Verbatim, and with nothing else, reproduce the data below from its first line through the line containing "ATOM 13 O O".

────────────────────

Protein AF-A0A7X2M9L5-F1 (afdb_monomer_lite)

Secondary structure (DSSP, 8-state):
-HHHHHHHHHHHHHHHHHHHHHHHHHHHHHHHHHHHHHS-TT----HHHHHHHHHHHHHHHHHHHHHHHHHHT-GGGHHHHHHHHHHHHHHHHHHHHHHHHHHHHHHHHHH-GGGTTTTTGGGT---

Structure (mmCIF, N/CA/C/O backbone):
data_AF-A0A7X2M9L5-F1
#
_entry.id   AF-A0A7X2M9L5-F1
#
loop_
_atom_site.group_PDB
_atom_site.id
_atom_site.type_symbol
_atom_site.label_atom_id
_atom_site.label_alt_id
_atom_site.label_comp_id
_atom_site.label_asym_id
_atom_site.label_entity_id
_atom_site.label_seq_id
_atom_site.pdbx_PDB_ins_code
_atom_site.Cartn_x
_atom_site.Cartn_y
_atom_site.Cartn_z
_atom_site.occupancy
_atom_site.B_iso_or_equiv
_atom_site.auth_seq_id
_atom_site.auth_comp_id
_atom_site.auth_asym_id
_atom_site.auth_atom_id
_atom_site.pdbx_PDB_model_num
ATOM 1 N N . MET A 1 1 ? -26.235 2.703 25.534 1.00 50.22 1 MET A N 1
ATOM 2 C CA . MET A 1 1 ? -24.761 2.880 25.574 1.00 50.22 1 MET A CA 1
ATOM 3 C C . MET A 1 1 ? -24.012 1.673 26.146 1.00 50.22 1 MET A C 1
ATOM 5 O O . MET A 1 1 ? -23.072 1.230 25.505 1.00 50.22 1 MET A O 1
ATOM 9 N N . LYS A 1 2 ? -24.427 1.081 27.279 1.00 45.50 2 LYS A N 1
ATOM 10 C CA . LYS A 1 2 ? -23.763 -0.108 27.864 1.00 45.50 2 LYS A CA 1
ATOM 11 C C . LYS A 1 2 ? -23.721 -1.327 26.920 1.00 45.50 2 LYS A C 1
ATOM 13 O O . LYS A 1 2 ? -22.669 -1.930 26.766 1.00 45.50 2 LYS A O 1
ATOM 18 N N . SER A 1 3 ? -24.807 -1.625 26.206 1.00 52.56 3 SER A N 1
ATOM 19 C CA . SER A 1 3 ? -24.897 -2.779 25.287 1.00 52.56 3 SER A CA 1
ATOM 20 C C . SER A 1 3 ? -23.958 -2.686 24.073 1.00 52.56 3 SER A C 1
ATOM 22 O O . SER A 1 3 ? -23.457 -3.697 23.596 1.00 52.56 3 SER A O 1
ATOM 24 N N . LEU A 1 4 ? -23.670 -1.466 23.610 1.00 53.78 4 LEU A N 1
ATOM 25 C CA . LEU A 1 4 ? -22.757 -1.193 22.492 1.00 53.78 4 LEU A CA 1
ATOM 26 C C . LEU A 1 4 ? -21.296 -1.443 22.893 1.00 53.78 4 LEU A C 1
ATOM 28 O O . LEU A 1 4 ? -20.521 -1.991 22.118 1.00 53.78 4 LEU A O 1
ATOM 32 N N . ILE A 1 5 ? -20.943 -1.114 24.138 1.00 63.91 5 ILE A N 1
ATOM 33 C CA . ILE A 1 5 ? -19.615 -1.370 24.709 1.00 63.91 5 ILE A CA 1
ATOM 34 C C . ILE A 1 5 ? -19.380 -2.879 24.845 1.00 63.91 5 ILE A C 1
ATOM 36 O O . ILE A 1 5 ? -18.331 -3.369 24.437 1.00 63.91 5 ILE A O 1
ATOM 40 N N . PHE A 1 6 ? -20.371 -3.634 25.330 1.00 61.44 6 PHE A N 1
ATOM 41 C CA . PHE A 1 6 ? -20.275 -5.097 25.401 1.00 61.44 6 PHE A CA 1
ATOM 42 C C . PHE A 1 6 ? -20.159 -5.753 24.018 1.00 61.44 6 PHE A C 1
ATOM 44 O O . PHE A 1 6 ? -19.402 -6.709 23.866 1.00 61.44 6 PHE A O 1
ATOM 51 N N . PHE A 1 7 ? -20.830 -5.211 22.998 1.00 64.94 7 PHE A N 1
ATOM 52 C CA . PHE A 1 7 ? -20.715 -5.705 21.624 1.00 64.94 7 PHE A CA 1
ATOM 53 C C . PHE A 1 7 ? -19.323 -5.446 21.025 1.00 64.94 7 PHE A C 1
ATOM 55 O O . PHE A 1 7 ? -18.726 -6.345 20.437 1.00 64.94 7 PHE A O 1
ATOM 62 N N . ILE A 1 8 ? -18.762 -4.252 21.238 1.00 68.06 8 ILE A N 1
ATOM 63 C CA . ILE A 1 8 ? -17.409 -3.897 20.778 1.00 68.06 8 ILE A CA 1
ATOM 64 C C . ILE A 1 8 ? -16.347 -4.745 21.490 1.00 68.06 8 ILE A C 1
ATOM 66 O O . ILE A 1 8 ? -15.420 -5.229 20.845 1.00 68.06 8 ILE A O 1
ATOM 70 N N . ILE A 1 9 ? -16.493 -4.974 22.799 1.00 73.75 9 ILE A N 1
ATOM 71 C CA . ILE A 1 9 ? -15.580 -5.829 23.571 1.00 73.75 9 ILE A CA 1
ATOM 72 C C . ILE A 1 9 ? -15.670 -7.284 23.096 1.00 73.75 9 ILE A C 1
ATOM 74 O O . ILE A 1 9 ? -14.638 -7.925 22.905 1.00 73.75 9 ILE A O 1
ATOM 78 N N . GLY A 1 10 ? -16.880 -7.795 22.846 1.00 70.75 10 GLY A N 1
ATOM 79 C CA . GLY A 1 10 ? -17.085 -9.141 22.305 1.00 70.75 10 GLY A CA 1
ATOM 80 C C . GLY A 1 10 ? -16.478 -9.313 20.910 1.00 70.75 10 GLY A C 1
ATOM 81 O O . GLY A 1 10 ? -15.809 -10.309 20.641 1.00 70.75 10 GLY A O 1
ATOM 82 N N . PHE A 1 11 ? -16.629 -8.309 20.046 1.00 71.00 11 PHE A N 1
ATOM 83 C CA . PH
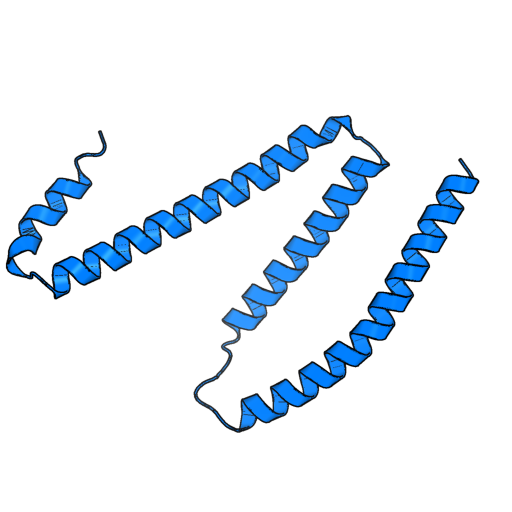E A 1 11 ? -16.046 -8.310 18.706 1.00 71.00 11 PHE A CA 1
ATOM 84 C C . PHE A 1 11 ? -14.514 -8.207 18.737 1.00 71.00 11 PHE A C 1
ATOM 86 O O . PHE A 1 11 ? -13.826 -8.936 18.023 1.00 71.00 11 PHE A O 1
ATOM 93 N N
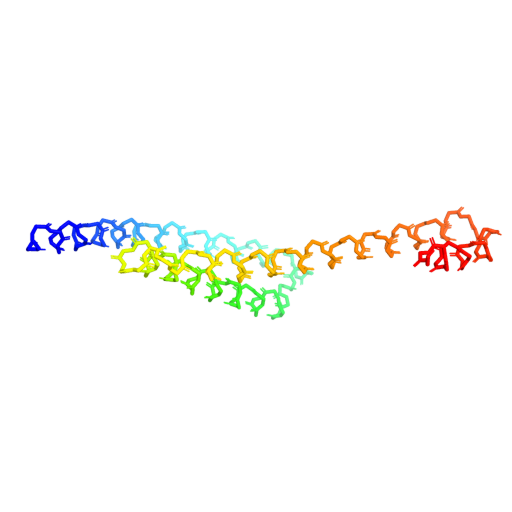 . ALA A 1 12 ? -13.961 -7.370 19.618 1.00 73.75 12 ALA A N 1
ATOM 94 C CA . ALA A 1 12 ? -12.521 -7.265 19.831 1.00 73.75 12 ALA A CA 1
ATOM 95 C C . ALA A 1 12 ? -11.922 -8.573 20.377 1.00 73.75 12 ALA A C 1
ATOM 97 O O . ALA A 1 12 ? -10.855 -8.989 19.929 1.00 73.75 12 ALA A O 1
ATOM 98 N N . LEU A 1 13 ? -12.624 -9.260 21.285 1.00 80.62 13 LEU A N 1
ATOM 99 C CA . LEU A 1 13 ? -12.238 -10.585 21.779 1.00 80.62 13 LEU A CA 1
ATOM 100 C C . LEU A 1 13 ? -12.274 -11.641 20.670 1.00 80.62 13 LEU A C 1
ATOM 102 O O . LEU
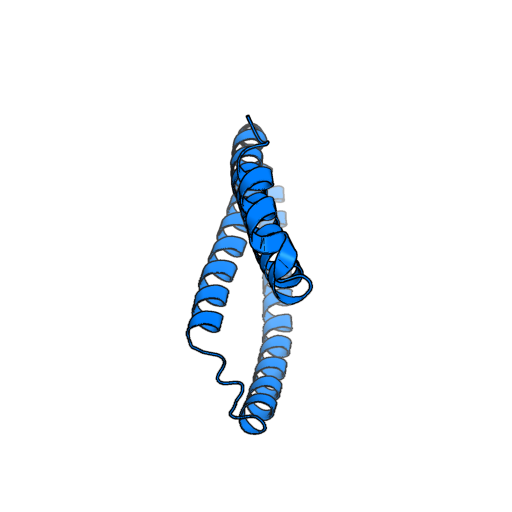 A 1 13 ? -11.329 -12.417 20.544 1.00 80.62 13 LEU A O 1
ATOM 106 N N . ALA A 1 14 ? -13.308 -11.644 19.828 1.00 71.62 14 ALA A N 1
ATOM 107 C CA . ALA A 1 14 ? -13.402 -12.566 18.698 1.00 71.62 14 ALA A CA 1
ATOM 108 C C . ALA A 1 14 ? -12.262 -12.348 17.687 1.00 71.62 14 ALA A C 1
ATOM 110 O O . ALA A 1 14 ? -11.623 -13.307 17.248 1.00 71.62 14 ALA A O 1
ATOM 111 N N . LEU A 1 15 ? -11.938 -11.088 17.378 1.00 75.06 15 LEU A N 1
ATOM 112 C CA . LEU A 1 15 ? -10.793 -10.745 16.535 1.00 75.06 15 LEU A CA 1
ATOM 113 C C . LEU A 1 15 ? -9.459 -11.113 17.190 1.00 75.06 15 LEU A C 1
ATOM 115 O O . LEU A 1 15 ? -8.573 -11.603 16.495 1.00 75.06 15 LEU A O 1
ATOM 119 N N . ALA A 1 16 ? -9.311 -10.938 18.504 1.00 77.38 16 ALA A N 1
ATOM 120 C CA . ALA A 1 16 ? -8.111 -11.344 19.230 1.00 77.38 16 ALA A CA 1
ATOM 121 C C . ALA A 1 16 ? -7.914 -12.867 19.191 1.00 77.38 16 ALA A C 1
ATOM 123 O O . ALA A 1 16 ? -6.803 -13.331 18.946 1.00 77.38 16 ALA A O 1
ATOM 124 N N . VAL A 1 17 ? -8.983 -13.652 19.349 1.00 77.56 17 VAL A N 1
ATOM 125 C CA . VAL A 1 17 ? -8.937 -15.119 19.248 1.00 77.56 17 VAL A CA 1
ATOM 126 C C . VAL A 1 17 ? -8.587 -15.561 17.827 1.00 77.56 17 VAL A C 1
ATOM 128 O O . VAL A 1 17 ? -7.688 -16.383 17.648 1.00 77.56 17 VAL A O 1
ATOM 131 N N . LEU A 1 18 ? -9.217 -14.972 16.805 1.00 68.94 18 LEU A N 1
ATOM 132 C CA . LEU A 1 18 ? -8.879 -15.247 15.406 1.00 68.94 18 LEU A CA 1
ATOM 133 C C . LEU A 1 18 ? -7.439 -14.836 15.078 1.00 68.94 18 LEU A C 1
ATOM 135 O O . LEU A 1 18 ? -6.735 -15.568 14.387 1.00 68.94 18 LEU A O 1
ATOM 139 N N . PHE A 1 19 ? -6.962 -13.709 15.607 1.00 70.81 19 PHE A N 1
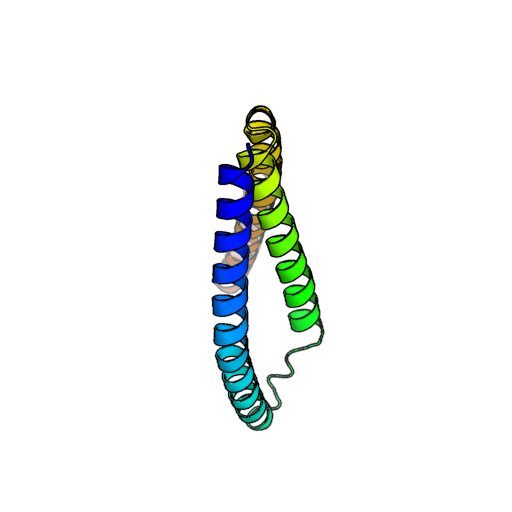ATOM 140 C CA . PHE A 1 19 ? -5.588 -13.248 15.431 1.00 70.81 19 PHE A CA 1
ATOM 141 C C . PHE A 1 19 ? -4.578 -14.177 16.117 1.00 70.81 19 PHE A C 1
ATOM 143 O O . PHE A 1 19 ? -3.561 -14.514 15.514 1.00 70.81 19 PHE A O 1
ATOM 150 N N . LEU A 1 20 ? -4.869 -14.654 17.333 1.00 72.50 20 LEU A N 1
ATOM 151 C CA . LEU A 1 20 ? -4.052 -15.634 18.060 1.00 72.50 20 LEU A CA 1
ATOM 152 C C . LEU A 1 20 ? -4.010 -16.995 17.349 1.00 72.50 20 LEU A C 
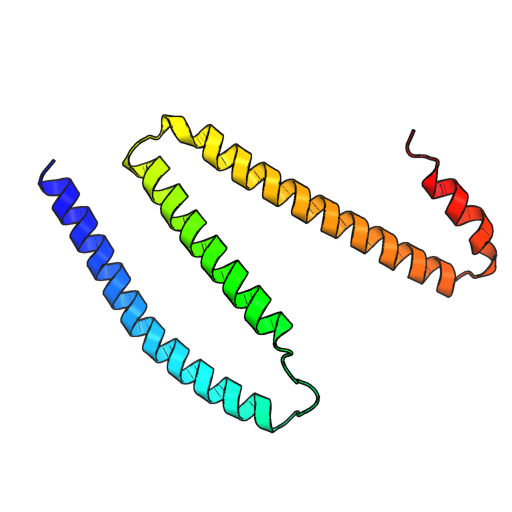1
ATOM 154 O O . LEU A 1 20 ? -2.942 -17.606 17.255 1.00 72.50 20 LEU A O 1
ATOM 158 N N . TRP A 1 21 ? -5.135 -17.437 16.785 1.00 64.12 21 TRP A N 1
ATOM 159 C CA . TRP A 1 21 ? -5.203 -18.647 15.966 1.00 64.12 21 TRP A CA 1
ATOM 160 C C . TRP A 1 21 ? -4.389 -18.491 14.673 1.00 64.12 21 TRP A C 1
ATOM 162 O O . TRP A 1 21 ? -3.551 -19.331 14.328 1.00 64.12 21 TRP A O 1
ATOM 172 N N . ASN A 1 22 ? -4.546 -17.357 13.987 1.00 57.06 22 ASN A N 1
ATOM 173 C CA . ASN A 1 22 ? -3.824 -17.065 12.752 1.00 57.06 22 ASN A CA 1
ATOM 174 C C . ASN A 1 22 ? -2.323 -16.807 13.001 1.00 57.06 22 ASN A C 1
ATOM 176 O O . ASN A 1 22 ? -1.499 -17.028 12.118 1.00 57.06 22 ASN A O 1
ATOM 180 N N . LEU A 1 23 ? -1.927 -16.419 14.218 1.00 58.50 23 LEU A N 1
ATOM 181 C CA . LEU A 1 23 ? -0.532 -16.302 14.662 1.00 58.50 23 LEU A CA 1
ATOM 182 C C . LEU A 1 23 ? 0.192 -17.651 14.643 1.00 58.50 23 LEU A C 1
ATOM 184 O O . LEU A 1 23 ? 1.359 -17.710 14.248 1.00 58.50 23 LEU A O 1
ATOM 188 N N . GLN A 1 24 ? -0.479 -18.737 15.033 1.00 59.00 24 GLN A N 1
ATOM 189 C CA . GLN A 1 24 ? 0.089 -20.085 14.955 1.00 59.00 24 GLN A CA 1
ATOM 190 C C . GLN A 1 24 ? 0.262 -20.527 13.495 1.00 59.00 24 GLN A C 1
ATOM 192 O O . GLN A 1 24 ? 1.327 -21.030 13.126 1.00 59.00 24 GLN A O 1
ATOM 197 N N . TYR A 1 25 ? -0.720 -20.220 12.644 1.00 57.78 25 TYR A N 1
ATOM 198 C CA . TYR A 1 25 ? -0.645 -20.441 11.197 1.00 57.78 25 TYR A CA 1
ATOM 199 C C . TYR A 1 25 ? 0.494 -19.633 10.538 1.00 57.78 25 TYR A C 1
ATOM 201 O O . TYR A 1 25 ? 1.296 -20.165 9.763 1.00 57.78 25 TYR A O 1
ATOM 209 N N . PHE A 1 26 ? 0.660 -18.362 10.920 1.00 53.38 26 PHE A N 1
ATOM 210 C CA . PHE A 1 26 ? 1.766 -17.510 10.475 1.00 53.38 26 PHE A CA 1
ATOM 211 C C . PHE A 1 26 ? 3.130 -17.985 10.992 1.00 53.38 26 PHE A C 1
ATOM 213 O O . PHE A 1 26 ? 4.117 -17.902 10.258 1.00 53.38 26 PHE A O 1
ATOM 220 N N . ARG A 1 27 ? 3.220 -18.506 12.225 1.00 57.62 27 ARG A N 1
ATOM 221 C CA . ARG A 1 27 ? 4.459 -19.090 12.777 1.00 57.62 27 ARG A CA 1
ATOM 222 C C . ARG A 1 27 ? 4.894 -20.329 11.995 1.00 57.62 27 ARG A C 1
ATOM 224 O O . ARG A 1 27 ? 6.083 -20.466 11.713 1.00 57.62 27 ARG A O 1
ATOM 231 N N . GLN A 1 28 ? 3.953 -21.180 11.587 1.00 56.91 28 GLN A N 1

────────────────────

[WRITTEN ANSWER]:
Protein AF-A0A7X2M9L5-F1 (afdb_monomer_lite)

Secondary structure (DSSP, 8-state):
-HHHHHHHHHHHHHHHHHHHHHHHHHHHHHHHHHHHHHS-TT----HHHHHHHHHHHHHHHHHHHHHHHHHHT-GGGHHHHHHHHHHHHHHHHHHHHHHHHHHHHHHHHHH-GGGTTTTTGGGT---

Structure (mmCIF, N/CA/C/O backbone):
data_AF-A0A7X2M9L5-F1
#
_entry.id   AF-A0A7X2M9L5-F1
#
loop_
_atom_site.group_PDB
_atom_site.id
_atom_site.type_symbol
_atom_site.label_atom_id
_atom_site.label_alt_id
_atom_site.label_comp_id
_atom_site.label_asym_id
_atom_site.label_entity_id
_atom_site.label_seq_id
_atom_site.pdbx_PDB_ins_code
_atom_site.Cartn_x
_atom_site.Cartn_y
_atom_site.Cartn_z
_atom_site.occupancy
_atom_site.B_iso_or_equiv
_atom_site.auth_seq_id
_atom_site.auth_comp_id
_atom_site.auth_asym_id
_atom_site.auth_atom_id
_atom_site.pdbx_PDB_model_num
ATOM 1 N N . MET A 1 1 ? -26.235 2.703 25.534 1.00 50.22 1 MET A N 1
ATOM 2 C CA . MET A 1 1 ? -24.761 2.880 25.574 1.00 50.22 1 MET A CA 1
ATOM 3 C C . MET A 1 1 ? -24.012 1.673 26.146 1.00 50.22 1 MET A C 1
ATOM 5 O O . MET A 1 1 ? -23.072 1.230 25.505 1.00 50.22 1 MET A O 1
ATOM 9 N N . LYS A 1 2 ? -24.427 1.081 27.279 1.00 45.50 2 LYS A N 1
ATOM 10 C CA . LYS A 1 2 ? -23.763 -0.108 27.864 1.00 45.50 2 LYS A CA 1
ATOM 11 C C . LYS A 1 2 ? -23.721 -1.327 26.920 1.00 45.50 2 LYS A C 1
ATOM 13 O O . LYS A 1 2 ? -22.669 -1.930 26.766 1.00 45.50 2 LYS A O 1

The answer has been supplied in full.